From the Andes to the Arctic

Explore American Indian heritage through music

Smithsonian Folkways offers many archival recordings of American Indian music, as well as contemporary pieces by innovative and traditional musicians. Each track illuminates the central role that music plays in American Indian culture and is evidence of both difference and similarity across a hemisphere of Native peoples.

Sounds of the Land

Land and climate are important in shaping the music of American Indian cultures. Zuni rain dances, Andean mountain music, and Inuit throat singing reflect unique aspects of the environment in which they are performed.
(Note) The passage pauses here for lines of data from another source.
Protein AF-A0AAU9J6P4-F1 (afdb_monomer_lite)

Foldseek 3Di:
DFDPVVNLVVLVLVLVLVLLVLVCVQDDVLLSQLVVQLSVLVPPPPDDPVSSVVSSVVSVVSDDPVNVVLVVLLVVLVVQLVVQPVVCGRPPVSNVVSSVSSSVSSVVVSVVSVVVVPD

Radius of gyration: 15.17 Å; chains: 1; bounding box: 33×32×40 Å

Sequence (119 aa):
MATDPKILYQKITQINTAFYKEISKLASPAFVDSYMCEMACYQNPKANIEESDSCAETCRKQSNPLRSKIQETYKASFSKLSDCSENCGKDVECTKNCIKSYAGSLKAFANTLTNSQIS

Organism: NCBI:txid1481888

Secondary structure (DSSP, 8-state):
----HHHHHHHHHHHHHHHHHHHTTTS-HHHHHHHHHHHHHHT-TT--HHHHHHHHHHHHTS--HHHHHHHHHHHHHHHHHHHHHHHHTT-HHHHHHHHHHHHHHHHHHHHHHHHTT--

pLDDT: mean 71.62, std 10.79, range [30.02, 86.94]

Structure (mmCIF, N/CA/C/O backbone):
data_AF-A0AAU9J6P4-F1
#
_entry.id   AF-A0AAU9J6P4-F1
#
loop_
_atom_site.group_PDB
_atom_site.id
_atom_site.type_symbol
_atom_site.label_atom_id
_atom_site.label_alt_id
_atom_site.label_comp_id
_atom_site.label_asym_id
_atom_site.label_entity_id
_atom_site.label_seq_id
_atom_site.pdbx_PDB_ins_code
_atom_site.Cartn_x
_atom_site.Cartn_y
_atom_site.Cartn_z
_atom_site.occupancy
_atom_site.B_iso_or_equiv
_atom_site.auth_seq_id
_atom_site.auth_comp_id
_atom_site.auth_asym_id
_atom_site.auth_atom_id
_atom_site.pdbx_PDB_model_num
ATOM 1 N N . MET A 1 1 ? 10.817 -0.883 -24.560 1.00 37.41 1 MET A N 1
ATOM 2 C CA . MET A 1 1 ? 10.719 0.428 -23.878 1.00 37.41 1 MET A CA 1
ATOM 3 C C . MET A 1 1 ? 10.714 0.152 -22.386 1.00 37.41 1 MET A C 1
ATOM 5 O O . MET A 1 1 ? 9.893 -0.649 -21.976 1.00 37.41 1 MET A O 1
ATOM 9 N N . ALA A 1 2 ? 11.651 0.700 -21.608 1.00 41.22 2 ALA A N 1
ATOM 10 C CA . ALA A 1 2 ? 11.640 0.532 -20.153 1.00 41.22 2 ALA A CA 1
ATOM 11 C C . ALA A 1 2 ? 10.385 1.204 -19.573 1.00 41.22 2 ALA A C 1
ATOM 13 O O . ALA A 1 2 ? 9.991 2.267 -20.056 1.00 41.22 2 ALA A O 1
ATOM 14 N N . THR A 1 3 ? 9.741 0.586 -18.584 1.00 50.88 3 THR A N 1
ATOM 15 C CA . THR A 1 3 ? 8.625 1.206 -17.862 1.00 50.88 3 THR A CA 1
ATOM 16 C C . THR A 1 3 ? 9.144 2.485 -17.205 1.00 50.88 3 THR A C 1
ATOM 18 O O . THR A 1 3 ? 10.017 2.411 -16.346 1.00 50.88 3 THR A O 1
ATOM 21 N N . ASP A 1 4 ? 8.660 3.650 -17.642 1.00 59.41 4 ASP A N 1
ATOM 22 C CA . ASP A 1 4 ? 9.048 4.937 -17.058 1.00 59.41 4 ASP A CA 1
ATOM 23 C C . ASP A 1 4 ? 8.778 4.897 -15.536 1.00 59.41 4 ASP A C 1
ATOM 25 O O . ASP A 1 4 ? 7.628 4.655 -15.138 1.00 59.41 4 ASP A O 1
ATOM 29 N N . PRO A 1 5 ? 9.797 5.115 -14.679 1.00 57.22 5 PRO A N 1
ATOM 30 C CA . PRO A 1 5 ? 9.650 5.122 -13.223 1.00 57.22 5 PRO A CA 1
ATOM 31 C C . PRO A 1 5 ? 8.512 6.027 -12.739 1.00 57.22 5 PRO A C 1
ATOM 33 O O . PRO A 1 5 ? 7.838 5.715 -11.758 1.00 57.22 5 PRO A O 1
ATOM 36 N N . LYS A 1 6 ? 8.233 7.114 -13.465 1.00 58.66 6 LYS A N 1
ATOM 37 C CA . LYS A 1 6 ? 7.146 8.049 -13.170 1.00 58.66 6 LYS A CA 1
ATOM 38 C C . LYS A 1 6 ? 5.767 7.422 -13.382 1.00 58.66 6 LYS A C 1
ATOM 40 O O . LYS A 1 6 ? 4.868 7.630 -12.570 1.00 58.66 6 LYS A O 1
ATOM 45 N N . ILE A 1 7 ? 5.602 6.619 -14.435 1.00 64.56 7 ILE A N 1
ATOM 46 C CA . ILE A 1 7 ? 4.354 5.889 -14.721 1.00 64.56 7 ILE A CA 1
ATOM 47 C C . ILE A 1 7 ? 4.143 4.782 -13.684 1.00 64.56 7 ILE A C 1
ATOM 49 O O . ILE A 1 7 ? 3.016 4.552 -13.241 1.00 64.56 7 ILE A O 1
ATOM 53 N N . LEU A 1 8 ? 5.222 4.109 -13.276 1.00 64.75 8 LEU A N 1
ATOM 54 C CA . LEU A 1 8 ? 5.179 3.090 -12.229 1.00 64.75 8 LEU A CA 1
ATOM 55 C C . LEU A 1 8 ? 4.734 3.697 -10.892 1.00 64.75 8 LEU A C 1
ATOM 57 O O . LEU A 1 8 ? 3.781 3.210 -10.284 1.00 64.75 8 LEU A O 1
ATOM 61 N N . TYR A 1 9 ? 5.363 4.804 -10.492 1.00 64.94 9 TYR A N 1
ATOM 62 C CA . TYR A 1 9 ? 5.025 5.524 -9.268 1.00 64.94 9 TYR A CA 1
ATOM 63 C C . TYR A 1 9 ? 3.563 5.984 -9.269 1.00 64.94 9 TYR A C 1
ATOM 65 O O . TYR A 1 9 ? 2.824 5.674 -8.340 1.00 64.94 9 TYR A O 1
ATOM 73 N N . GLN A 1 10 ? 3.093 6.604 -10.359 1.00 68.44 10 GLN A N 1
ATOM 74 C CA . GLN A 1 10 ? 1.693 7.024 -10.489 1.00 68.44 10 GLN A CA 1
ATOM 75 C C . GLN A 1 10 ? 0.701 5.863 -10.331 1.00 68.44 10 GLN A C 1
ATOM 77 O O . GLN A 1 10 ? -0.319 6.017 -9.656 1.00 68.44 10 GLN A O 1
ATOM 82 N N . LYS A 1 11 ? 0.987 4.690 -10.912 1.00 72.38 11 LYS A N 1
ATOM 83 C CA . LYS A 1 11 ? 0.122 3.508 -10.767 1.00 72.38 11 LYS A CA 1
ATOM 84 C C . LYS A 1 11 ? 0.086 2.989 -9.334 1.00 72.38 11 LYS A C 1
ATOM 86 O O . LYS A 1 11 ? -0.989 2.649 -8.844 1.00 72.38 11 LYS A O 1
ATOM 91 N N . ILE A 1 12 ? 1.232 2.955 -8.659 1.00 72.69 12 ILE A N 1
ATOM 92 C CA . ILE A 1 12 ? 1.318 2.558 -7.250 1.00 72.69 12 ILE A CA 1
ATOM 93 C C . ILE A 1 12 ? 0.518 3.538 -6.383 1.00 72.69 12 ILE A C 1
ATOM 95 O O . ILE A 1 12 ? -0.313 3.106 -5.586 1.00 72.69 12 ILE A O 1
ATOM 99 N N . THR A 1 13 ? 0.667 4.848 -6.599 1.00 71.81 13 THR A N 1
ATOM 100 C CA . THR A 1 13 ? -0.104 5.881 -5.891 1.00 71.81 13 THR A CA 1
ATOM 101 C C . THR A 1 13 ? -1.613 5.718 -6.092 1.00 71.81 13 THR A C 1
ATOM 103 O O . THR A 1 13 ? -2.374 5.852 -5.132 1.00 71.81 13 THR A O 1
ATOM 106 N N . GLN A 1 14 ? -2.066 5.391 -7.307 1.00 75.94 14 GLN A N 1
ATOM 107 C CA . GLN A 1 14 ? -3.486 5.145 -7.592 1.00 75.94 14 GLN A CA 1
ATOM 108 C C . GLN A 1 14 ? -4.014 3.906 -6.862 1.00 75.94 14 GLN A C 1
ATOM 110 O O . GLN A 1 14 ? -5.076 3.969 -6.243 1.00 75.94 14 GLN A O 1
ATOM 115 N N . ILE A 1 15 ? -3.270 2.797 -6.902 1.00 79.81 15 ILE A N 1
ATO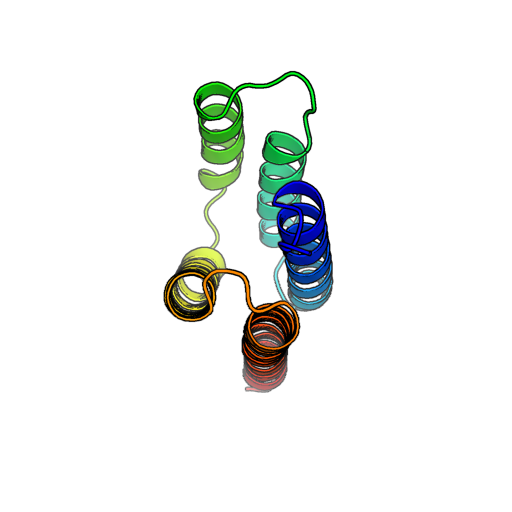M 116 C CA . ILE A 1 15 ? -3.636 1.551 -6.213 1.00 79.81 15 ILE A CA 1
ATOM 117 C C . ILE A 1 15 ? -3.722 1.781 -4.706 1.00 79.81 15 ILE A C 1
ATOM 119 O O . ILE A 1 15 ? -4.699 1.375 -4.079 1.00 79.81 15 ILE A O 1
ATOM 123 N N . ASN A 1 16 ? -2.738 2.477 -4.139 1.00 74.19 16 ASN A N 1
ATOM 124 C CA . ASN A 1 16 ? -2.713 2.795 -2.719 1.00 74.19 16 ASN A CA 1
ATOM 125 C C . ASN A 1 16 ? -3.907 3.681 -2.349 1.00 74.19 16 ASN A C 1
ATOM 127 O O . ASN A 1 16 ? -4.688 3.332 -1.473 1.00 74.19 16 ASN A O 1
ATOM 131 N N . THR A 1 17 ? -4.130 4.781 -3.071 1.00 74.81 17 THR A N 1
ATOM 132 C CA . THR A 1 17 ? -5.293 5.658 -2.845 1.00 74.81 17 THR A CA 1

Songs inspired by wind, water, or animals often reflect cultural relationships with nature and sacred connections to the earth.

Sounds of Change

Despite their wide variety of languages, geographies, and cultures, most American Indian societies share a history of European contact and of rapid social and economic change due to European immigration and expansion. This encounter affected traditional musical styles as well. Some foreign muscial genres (Christian hymns) were imposed on American Indians, but certain traits (vocal stylings) and whole genres (fiddle dance music) were adopted willingly. Although European origins may be discernable in some American Indian songs, it remains Indian music, played by and for American Indian people with distinctive styles and musical values.
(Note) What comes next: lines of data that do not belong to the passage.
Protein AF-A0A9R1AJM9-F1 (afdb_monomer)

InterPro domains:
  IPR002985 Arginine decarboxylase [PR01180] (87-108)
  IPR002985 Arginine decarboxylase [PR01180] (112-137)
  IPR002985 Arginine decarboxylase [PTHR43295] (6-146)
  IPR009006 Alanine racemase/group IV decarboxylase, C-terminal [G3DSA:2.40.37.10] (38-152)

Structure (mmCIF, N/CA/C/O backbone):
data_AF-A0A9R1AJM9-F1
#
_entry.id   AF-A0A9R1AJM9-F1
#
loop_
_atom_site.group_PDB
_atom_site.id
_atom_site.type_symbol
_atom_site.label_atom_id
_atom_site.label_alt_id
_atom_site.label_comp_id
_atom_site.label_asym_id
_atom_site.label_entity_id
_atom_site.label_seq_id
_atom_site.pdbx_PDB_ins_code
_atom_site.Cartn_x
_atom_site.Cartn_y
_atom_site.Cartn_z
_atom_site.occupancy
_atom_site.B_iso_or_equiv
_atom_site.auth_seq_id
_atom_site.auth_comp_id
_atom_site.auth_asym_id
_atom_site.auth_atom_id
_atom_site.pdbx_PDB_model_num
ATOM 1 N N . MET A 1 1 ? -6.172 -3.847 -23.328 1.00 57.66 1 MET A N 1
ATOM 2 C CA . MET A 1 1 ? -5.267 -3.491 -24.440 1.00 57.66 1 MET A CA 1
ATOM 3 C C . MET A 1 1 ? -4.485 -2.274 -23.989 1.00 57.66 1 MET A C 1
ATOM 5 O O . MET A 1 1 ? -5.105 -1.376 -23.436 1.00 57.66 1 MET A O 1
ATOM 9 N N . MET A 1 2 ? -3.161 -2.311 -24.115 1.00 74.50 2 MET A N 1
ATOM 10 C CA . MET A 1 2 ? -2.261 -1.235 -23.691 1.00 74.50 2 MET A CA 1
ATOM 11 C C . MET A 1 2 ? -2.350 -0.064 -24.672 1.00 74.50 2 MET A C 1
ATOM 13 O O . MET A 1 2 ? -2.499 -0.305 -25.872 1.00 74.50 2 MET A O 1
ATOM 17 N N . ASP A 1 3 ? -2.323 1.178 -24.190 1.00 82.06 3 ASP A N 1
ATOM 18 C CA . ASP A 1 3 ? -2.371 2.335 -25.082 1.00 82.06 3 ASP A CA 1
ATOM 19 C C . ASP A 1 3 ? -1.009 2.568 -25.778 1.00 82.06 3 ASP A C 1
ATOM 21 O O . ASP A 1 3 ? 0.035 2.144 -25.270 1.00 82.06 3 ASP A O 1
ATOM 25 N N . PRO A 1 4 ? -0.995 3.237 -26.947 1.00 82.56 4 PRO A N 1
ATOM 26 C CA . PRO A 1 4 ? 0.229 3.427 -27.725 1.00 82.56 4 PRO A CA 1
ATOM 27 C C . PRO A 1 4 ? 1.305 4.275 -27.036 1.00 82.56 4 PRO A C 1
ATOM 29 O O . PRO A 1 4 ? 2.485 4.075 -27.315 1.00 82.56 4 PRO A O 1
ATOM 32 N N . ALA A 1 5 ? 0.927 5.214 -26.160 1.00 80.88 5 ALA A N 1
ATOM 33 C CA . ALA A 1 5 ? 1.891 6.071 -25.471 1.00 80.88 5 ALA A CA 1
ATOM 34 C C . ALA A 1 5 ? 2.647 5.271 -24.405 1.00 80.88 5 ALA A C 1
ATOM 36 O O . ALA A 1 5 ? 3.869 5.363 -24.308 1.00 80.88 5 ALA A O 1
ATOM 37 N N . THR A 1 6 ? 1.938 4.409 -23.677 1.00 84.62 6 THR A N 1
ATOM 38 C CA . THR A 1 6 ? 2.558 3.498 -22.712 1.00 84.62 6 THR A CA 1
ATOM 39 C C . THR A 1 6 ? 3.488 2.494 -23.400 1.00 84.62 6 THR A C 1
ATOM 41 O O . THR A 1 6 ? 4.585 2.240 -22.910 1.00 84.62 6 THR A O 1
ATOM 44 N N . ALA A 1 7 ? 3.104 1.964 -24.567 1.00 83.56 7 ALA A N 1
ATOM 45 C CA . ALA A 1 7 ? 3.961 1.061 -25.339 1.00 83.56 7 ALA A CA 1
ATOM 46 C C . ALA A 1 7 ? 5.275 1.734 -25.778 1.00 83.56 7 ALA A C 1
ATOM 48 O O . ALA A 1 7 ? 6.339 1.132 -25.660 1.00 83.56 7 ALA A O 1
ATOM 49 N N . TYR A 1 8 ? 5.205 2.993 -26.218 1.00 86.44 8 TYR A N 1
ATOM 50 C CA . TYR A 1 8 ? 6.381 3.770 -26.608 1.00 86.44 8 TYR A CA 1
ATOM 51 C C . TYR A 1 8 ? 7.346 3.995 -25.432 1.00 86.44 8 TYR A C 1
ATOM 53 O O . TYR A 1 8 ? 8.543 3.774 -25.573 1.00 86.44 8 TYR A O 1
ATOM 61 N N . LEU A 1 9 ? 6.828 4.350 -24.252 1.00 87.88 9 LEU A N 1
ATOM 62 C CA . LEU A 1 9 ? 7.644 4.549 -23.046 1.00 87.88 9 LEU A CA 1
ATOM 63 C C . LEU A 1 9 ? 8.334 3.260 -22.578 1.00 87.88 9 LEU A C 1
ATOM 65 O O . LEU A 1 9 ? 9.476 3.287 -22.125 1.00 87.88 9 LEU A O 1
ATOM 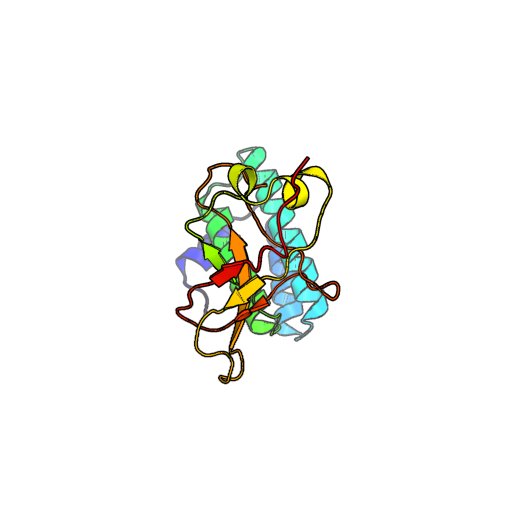69 N N . LEU A 1 10 ? 7.673 2.110 -22.718 1.00 85.12 10 LEU A N 1
ATOM 70 C CA . LEU A 1 10 ? 8.299 0.816 -22.431 1.00 85.12 10 LEU A CA 1
ATOM 71 C C . LEU A 1 10 ? 9.405 0.470 -23.439 1.00 85.12 10 LEU A C 1
ATOM 73 O O . LEU A 1 10 ? 10.399 -0.162 -23.080 1.00 85.12 10 LEU A O 1
ATOM 77 N N . ASP A 1 11 ? 9.267 0.931 -24.681 1.00 84.75 11 ASP A N 1
ATOM 78 C CA . ASP A 1 11 ? 10.297 0.835 -25.713 1.00 84.75 11 ASP A CA 1
ATOM 79 C C . ASP A 1 11 ? 11.421 1.875 -25.559 1.00 84.75 11 ASP A C 1
ATOM 81 O O . ASP A 1 11 ? 12.409 1.787 -26.287 1.00 84.75 11 ASP A O 1
ATOM 85 N N . GLU A 1 12 ? 11.346 2.815 -24.618 1.00 88.06 12 GLU A N 1
ATOM 86 C CA . GLU A 1 12 ? 12.440 3.739 -24.264 1.00 88.06 12 GLU A CA 1
ATOM 87 C C . GLU A 1 12 ? 13.197 3.320 -22.996 1.00 88.06 12 GLU A C 1
ATOM 89 O O . GLU A 1 12 ? 14.217 3.918 -22.657 1.00 88.06 12 GLU A O 1
ATOM 94 N N . LEU A 1 13 ? 12.780 2.228 -22.345 1.00 88.56 13 LEU A N 1
ATOM 95 C CA . LEU A 1 13 ? 13.502 1.659 -21.211 1.00 88.56 13 LEU A CA 1
ATOM 96 C C . LEU A 1 13 ? 14.968 1.356 -21.559 1.00 88.56 13 LEU A C 1
ATOM 98 O O . LEU A 1 13 ? 15.313 0.979 -22.689 1.00 88.56 13 LEU A O 1
ATOM 102 N N . THR A 1 14 ? 15.820 1.458 -20.542 1.00 87.94 14 THR A N 1
ATOM 103 C CA . THR A 1 14 ? 17.221 1.025 -20.604 1.00 87.94 14 THR A CA 1
ATOM 104 C C . THR A 1 14 ? 17.337 -0.445 -20.996 1.00 87.94 14 THR A C 1
ATOM 106 O O . THR A 1 14 ? 16.388 -1.215 -20.838 1.00 87.94 14 THR A O 1
ATOM 109 N N . ASP A 1 15 ? 18.504 -0.861 -21.490 1.00 85.75 15 ASP A N 1
ATOM 110 C CA . ASP A 1 15 ? 18.716 -2.237 -21.959 1.00 85.75 15 ASP A CA 1
ATOM 111 C C . ASP A 1 15 ? 18.404 -3.290 -20.883 1.00 85.75 15 ASP A C 1
ATOM 113 O O . ASP A 1 15 ? 17.752 -4.295 -21.186 1.00 85.75 15 ASP A O 1
ATOM 117 N N . ASP A 1 16 ? 18.768 -3.019 -19.627 1.00 82.88 16 ASP A N 1
ATOM 118 C CA . ASP A 1 16 ? 18.484 -3.901 -18.492 1.00 82.88 16 ASP A CA 1
ATOM 119 C C . ASP A 1 16 ? 16.971 -4.049 -18.264 1.00 82.88 16 ASP A C 1
ATOM 121 O O . ASP A 1 16 ? 16.442 -5.162 -18.303 1.00 82.88 16 ASP A O 1
ATOM 125 N N . CYS A 1 17 ? 16.234 -2.940 -18.127 1.00 84.75 17 CYS A N 1
ATOM 126 C CA . CYS A 1 17 ? 14.778 -2.962 -17.936 1.00 84.75 17 CYS A CA 1
ATOM 127 C C . CYS A 1 17 ? 14.040 -3.525 -19.161 1.00 84.75 17 CYS A C 1
ATOM 129 O O . CYS A 1 17 ? 13.062 -4.261 -19.032 1.00 84.75 17 CYS A O 1
ATOM 131 N N . ARG A 1 18 ? 14.524 -3.236 -20.369 1.00 89.69 18 ARG A N 1
ATOM 132 C CA . ARG A 1 18 ? 13.957 -3.749 -21.618 1.00 89.69 18 ARG A CA 1
ATOM 133 C C . ARG A 1 18 ? 14.117 -5.261 -21.734 1.00 89.69 18 ARG A C 1
ATOM 135 O O . ARG A 1 18 ? 13.238 -5.923 -22.288 1.00 89.69 18 ARG A O 1
ATOM 142 N N . SER A 1 19 ? 15.219 -5.821 -21.235 1.00 89.00 19 SER A N 1
ATOM 143 C CA . SER A 1 19 ? 15.408 -7.272 -21.200 1.00 89.00 19 SER A CA 1
ATOM 144 C C . SER A 1 19 ? 14.339 -7.949 -20.332 1.00 89.00 19 SER A C 1
ATOM 146 O O . SER A 1 19 ? 13.707 -8.904 -20.790 1.00 89.00 19 SER A O 1
ATOM 148 N N . GLU A 1 20 ? 14.027 -7.376 -19.165 1.00 90.00 20 GLU A N 1
ATOM 149 C CA . GLU A 1 20 ? 12.973 -7.878 -18.275 1.00 90.00 20 GLU A CA 1
ATOM 150 C C . GLU A 1 20 ? 11.580 -7.717 -18.878 1.00 90.00 20 GLU A C 1
ATOM 152 O O . GLU A 1 20 ? 10.772 -8.644 -18.842 1.00 90.00 20 GLU A O 1
ATOM 157 N N . TYR A 1 21 ? 11.315 -6.585 -19.533 1.00 90.81 21 TYR A N 1
ATOM 158 C CA . TYR A 1 21 ? 10.075 -6.390 -20.277 1.00 90.81 21 TYR A CA 1
ATOM 159 C C . TYR A 1 21 ? 9.892 -7.450 -21.377 1.00 90.81 21 TYR A C 1
ATOM 161 O O . TYR A 1 21 ? 8.815 -8.031 -21.514 1.00 90.81 21 TYR A O 1
ATOM 169 N N . ARG A 1 22 ? 10.946 -7.785 -22.133 1.00 91.19 22 ARG A N 1
ATOM 170 C CA . ARG A 1 22 ? 10.879 -8.860 -23.139 1.00 91.19 22 ARG A CA 1
ATOM 171 C C . ARG A 1 22 ? 10.629 -10.228 -22.507 1.00 91.19 22 ARG A C 1
ATOM 173 O O . ARG A 1 22 ? 9.848 -11.003 -23.059 1.00 91.19 22 ARG A O 1
ATOM 1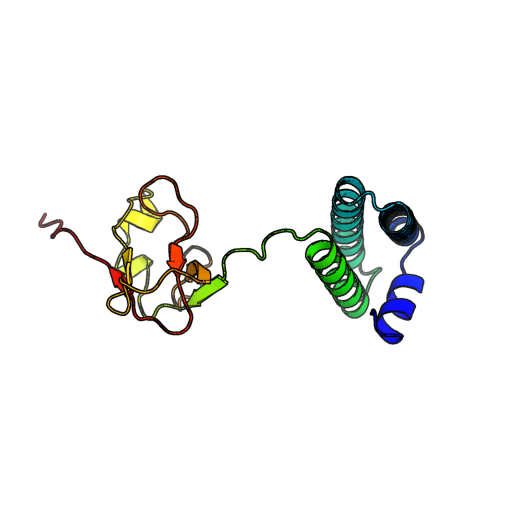80 N N . ASN A 1 23 ? 11.257 -10.525 -21.370 1.00 92.25 23 ASN A N 1
ATOM 181 C CA . ASN A 1 23 ? 11.045 -11.776 -20.637 1.00 92.25 23 ASN A CA 1
ATOM 182 C C . ASN A 1 23 ? 9.594 -11.902 -20.144 1.00 92.25 23 ASN A C 1
ATOM 184 O O . ASN A 1 23 ? 8.956 -12.945 -20.338 1.00 92.25 23 ASN A O 1
ATOM 188 N N . LEU A 1 24 ? 9.045 -10.814 -19.601 1.00 91.25 24 LEU A N 1
ATOM 189 C CA . LEU A 1 24 ? 7.638 -10.686 -19.229 1.00 91.25 24 LEU A CA 1
ATOM 190 C C . LEU A 1 24 ? 6.731 -10.950 -20.432 1.00 91.25 24 LEU A C 1
ATOM 192 O O . LEU A 1 24 ? 5.893 -11.846 -20.381 1.00 91.25 24 LEU A O 1
ATOM 196 N N . MET A 1 25 ? 6.939 -10.258 -21.554 1.00 89.06 25 MET A N 1
ATOM 197 C CA . MET A 1 25 ? 6.104 -10.442 -22.746 1.00 89.06 25 MET A CA 1
ATOM 198 C C . MET A 1 25 ? 6.197 -11.866 -23.306 1.00 89.06 25 MET A C 1
ATOM 200 O O . MET A 1 25 ? 5.185 -12.452 -23.690 1.00 89.06 25 MET A O 1
ATOM 204 N N . ALA A 1 26 ? 7.389 -12.464 -23.309 1.00 91.12 26 ALA A N 1
ATOM 205 C CA . ALA A 1 26 ? 7.583 -13.837 -23.759 1.00 91.12 26 ALA A CA 1
ATOM 206 C C . ALA A 1 26 ? 6.875 -14.856 -22.849 1.00 91.12 26 ALA A C 1
ATOM 208 O O . ALA A 1 26 ? 6.272 -15.804 -23.352 1.00 91.12 26 ALA A O 1
ATOM 209 N N . SER A 1 27 ? 6.926 -14.678 -21.524 1.00 90.44 27 SER A N 1
ATOM 210 C CA . SER A 1 27 ? 6.200 -15.540 -20.575 1.00 90.44 27 SER A CA 1
ATOM 211 C C . SER A 1 27 ? 4.682 -15.370 -20.682 1.00 90.44 27 SER A C 1
ATOM 213 O O . SER A 1 27 ? 3.967 -16.372 -20.720 1.00 90.44 27 SER A O 1
ATOM 215 N N . ALA A 1 28 ? 4.197 -14.139 -20.876 1.00 87.25 28 ALA A N 1
ATOM 216 C CA . ALA A 1 28 ? 2.785 -13.850 -21.115 1.00 87.25 28 ALA A CA 1
ATOM 217 C C . ALA A 1 28 ? 2.257 -14.527 -22.392 1.00 87.25 28 ALA A C 1
ATOM 219 O O . ALA A 1 28 ? 1.195 -15.146 -22.366 1.00 87.25 28 ALA A O 1
ATOM 220 N N . VAL A 1 29 ? 3.014 -14.485 -23.498 1.00 87.75 29 VAL A N 1
ATOM 221 C CA . VAL A 1 29 ? 2.655 -15.179 -24.754 1.00 87.75 29 VAL A CA 1
ATOM 222 C C . VAL A 1 29 ? 2.618 -16.699 -24.573 1.00 87.75 29 VAL A C 1
ATOM 224 O O . VAL A 1 29 ? 1.786 -17.371 -25.179 1.00 87.75 29 VAL A O 1
ATOM 227 N N . ARG A 1 30 ? 3.493 -17.250 -23.724 1.00 88.62 30 ARG A N 1
ATOM 228 C CA . ARG A 1 30 ? 3.503 -18.681 -23.382 1.00 88.62 30 ARG A CA 1
ATOM 229 C C . ARG A 1 30 ? 2.381 -19.089 -22.418 1.00 88.62 30 ARG A C 1
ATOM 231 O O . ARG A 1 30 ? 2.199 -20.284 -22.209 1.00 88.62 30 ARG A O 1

Sounds of Protest and Pride

Protest singing during the period of American social unrest in the late 1960s included many American Indian voices. They addressed issues of social injustice, governmental interference, environmental degradation, and poverty on the reservation. While many American Indian protest singers strummed acoustic guitars, some recognized and reinvigorated Native musical traditions and languages while singing for the rights of and respect due to American Indians. Their songs convey a deep pride in their musical and cultural heritage and ensure, as Founding Director Rick West stated at the opening of the Smithsonian National Museum of the American Indian, that "American Indians will be part of the cultural future."